Information provided –
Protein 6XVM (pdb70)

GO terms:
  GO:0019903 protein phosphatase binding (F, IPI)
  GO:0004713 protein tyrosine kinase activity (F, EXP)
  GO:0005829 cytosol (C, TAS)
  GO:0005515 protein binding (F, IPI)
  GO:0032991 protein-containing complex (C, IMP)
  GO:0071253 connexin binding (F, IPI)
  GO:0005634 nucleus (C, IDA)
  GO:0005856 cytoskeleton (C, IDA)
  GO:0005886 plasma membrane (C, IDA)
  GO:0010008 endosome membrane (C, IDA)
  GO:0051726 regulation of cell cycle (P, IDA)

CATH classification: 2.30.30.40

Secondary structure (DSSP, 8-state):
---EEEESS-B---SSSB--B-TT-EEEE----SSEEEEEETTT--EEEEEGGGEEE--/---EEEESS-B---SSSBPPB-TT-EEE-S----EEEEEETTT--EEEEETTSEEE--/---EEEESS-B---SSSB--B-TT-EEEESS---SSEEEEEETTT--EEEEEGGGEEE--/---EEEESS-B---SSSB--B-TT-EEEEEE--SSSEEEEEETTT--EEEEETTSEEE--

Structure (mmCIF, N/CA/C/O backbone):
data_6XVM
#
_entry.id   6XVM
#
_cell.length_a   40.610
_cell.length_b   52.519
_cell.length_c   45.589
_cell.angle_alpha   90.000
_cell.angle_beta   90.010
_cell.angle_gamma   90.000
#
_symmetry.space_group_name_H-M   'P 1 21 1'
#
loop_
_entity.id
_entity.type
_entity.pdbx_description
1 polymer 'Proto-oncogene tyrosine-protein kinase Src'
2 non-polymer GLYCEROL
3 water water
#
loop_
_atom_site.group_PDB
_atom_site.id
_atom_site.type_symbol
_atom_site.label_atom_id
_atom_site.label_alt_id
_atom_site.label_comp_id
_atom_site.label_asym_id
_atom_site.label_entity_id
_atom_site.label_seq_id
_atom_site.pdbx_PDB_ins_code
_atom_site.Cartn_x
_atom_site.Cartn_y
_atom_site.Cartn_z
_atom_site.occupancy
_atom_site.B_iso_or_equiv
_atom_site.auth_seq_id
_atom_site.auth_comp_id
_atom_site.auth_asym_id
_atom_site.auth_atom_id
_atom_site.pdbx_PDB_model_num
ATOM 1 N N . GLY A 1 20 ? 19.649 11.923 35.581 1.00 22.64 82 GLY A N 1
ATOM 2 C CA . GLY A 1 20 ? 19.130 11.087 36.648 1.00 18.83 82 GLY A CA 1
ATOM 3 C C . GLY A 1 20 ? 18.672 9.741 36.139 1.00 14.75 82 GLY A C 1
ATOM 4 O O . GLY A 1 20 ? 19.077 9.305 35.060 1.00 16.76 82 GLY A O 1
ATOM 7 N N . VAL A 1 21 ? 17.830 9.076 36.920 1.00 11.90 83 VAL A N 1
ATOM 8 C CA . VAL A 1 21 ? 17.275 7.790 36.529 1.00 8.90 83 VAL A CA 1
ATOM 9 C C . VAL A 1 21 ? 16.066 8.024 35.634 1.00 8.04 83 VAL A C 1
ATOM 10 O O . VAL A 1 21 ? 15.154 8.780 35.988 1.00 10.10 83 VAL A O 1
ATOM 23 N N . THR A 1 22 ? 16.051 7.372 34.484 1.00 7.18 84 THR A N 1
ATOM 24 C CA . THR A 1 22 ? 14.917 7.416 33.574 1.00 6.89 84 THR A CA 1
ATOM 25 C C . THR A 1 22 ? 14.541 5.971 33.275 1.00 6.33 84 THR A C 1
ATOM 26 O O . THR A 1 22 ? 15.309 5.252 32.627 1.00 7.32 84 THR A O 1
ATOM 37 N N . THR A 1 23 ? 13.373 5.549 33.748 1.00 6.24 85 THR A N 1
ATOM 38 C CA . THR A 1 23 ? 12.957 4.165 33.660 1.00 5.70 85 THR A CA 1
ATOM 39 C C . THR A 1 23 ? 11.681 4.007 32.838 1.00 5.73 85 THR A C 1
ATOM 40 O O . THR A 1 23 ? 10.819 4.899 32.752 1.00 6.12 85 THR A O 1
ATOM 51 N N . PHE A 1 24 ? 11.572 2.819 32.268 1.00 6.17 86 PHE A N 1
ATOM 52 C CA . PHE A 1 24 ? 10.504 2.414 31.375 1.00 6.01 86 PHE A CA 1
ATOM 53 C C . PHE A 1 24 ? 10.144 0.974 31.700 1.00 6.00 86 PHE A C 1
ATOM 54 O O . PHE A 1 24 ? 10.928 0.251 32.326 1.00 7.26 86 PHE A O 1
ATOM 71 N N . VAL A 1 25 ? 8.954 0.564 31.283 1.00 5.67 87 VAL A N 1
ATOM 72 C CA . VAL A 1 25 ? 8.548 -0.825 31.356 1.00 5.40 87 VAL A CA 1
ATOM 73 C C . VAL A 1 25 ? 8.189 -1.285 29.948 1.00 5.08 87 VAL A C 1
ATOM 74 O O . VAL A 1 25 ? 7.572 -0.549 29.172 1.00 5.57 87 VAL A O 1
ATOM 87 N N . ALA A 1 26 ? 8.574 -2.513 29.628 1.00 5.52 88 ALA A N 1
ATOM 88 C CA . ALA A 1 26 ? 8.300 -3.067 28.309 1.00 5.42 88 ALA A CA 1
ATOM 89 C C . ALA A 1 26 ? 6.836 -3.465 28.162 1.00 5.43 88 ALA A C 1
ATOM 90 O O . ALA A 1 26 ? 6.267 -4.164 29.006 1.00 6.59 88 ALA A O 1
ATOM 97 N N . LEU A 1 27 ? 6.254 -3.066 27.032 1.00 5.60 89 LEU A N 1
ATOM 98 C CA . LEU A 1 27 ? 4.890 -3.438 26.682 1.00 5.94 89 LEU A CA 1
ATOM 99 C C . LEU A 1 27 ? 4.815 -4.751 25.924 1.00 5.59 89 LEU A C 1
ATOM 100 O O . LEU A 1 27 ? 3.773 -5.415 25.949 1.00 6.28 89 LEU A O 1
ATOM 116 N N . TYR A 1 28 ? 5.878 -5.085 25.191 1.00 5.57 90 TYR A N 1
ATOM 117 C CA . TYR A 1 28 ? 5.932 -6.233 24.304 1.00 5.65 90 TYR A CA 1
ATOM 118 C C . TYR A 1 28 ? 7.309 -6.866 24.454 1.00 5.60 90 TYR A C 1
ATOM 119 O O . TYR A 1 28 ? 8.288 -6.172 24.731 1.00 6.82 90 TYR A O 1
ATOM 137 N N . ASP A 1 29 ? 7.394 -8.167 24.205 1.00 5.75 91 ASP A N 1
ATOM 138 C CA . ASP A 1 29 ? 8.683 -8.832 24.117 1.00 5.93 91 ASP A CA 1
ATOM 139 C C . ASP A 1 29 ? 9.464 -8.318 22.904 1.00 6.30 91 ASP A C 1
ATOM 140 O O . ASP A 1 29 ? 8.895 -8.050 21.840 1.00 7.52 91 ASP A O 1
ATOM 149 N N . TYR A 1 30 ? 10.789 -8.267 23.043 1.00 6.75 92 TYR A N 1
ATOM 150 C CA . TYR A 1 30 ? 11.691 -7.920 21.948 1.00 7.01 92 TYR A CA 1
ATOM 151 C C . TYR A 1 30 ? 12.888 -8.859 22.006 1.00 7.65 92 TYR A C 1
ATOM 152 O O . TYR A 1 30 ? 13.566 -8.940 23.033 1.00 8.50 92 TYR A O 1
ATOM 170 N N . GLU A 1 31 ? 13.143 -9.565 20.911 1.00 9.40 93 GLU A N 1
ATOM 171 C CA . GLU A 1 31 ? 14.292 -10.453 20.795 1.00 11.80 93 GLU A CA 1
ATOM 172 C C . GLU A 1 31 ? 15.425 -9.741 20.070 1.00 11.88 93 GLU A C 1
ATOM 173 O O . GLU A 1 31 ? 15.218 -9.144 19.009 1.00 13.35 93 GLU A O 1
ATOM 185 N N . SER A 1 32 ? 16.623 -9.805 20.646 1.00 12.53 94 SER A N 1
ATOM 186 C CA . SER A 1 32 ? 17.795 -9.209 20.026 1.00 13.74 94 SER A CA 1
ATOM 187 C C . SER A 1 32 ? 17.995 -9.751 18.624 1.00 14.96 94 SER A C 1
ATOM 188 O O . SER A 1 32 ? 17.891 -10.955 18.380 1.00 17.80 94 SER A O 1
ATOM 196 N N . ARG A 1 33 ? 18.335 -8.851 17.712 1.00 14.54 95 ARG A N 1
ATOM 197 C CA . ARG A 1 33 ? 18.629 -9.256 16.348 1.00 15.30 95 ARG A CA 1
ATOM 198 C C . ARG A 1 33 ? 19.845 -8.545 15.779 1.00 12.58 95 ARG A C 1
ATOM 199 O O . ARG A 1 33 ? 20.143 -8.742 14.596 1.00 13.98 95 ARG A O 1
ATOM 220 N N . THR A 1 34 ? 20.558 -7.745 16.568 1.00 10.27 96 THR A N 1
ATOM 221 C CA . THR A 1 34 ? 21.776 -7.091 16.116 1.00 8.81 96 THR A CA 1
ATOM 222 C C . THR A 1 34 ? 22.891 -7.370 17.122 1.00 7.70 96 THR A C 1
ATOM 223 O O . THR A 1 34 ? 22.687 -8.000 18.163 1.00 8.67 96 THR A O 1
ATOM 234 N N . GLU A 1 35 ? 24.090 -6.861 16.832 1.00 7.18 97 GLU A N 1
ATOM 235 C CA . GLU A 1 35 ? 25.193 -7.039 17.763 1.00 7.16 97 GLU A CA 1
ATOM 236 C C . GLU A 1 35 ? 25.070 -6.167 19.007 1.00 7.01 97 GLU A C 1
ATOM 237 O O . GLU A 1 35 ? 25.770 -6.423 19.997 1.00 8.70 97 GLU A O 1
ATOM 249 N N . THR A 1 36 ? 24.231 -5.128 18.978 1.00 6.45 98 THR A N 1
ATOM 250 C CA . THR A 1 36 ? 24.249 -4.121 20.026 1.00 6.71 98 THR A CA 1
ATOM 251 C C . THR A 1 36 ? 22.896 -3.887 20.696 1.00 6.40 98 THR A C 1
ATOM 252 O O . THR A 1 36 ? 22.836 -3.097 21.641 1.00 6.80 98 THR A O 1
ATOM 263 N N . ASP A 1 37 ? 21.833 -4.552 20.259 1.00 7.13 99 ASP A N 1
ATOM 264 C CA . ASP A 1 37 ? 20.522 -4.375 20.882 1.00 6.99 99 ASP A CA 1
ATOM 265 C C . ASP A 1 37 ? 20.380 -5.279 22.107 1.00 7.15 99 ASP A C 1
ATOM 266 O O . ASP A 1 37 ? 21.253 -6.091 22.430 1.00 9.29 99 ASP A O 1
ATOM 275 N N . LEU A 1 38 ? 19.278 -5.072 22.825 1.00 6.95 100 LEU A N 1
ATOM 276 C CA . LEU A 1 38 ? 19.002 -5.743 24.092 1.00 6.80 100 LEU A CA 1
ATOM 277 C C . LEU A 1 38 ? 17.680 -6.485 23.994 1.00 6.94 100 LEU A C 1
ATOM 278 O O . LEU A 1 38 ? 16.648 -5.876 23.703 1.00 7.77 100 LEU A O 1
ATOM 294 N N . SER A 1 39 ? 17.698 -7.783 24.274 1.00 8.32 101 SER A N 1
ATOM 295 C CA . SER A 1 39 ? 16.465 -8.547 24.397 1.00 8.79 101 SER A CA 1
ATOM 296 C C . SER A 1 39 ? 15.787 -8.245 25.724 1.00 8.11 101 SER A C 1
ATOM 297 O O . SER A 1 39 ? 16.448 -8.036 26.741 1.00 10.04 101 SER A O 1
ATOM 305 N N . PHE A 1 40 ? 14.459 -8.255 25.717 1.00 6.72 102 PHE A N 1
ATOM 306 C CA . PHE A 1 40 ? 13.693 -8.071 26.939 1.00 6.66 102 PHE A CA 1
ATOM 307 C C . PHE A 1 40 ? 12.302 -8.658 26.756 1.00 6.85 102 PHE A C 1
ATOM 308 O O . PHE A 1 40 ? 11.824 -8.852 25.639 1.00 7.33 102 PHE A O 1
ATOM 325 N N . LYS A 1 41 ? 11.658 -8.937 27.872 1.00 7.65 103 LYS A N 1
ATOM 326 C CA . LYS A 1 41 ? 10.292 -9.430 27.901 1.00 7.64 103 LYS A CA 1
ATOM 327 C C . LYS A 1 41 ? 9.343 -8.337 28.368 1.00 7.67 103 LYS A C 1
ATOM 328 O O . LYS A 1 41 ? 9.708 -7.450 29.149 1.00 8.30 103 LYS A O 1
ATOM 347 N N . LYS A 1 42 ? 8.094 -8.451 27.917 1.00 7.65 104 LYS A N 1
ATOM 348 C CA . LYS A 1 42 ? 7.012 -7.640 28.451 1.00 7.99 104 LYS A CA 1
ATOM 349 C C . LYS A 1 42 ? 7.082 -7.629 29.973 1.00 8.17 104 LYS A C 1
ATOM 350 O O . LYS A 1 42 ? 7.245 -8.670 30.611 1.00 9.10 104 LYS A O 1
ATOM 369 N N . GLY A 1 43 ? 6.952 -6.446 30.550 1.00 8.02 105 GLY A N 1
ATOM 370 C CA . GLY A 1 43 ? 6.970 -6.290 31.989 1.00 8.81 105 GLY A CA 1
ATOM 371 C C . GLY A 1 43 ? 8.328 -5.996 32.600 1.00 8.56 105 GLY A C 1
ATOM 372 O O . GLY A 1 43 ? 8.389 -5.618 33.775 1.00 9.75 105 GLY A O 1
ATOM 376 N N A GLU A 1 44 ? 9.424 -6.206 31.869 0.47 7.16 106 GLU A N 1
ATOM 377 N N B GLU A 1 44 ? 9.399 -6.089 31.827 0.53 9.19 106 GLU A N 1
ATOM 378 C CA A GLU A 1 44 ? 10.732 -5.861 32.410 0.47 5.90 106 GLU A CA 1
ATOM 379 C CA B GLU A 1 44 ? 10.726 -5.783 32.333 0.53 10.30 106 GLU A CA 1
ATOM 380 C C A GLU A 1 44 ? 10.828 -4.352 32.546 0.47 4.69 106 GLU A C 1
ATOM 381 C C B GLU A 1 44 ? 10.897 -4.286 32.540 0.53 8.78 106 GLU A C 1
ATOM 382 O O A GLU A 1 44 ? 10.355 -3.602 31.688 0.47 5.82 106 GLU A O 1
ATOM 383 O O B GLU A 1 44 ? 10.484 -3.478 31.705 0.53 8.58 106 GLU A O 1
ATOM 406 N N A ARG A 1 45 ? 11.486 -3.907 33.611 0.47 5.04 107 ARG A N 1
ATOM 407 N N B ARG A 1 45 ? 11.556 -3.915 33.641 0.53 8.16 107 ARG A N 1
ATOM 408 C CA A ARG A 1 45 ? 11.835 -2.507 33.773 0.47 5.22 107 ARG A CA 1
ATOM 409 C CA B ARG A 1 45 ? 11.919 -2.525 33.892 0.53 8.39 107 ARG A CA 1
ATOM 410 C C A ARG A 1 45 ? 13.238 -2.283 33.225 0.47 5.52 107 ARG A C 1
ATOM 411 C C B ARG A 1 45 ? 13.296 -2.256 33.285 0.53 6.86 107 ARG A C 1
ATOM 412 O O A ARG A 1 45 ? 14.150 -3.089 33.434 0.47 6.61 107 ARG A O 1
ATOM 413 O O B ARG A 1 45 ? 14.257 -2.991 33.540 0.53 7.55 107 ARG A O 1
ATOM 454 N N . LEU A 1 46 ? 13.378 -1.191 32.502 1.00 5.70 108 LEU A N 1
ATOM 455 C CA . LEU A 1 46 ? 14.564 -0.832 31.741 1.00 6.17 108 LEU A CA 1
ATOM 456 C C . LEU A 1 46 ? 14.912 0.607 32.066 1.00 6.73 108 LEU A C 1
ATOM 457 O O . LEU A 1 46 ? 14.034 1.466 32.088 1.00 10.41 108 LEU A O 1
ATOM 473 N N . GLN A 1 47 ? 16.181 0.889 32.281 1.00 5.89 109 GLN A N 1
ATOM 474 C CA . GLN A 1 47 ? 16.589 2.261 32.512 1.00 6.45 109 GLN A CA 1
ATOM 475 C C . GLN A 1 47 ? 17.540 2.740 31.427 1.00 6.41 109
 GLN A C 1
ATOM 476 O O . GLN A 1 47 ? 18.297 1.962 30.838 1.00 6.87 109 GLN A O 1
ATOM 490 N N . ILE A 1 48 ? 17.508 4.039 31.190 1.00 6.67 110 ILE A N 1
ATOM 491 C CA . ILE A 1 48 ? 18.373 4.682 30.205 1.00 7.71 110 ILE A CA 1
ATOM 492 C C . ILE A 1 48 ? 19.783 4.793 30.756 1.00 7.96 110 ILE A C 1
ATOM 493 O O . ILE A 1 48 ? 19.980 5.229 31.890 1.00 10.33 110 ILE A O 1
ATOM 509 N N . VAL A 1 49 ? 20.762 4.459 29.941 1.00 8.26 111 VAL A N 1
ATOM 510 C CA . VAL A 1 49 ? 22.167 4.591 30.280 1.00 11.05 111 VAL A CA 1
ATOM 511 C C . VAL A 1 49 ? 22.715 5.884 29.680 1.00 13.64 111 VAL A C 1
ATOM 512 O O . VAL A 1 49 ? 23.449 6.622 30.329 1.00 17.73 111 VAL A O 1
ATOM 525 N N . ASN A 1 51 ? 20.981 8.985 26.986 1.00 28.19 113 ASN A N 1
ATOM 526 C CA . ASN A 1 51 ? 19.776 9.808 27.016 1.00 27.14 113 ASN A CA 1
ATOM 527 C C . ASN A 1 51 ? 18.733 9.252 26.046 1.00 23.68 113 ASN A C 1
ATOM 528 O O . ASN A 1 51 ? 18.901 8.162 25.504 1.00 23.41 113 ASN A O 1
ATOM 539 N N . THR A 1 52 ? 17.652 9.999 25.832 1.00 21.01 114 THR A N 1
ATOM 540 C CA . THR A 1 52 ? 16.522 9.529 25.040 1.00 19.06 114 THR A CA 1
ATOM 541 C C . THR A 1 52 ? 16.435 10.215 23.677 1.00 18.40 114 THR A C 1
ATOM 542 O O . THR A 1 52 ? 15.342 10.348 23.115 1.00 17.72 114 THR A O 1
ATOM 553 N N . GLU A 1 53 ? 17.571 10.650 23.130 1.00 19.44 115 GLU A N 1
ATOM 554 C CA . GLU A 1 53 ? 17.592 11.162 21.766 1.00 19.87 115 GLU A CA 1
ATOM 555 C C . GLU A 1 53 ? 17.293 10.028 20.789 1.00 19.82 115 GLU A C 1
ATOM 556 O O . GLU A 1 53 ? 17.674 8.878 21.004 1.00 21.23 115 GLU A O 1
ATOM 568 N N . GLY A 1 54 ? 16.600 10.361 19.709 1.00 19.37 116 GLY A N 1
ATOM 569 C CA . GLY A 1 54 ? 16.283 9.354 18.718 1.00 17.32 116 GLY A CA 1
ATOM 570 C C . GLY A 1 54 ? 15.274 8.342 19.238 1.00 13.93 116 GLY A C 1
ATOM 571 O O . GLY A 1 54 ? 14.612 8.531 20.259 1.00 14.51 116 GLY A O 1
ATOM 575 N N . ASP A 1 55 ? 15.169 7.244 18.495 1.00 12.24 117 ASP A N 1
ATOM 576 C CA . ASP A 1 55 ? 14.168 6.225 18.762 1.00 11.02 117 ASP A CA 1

Task goal – The expected output is each line of the records above that includes the word "polymer".

Response to the exercise –
1 polymer 'Proto-oncogene tyrosine-protein kinase Src'
2 non-polymer GLYCEROL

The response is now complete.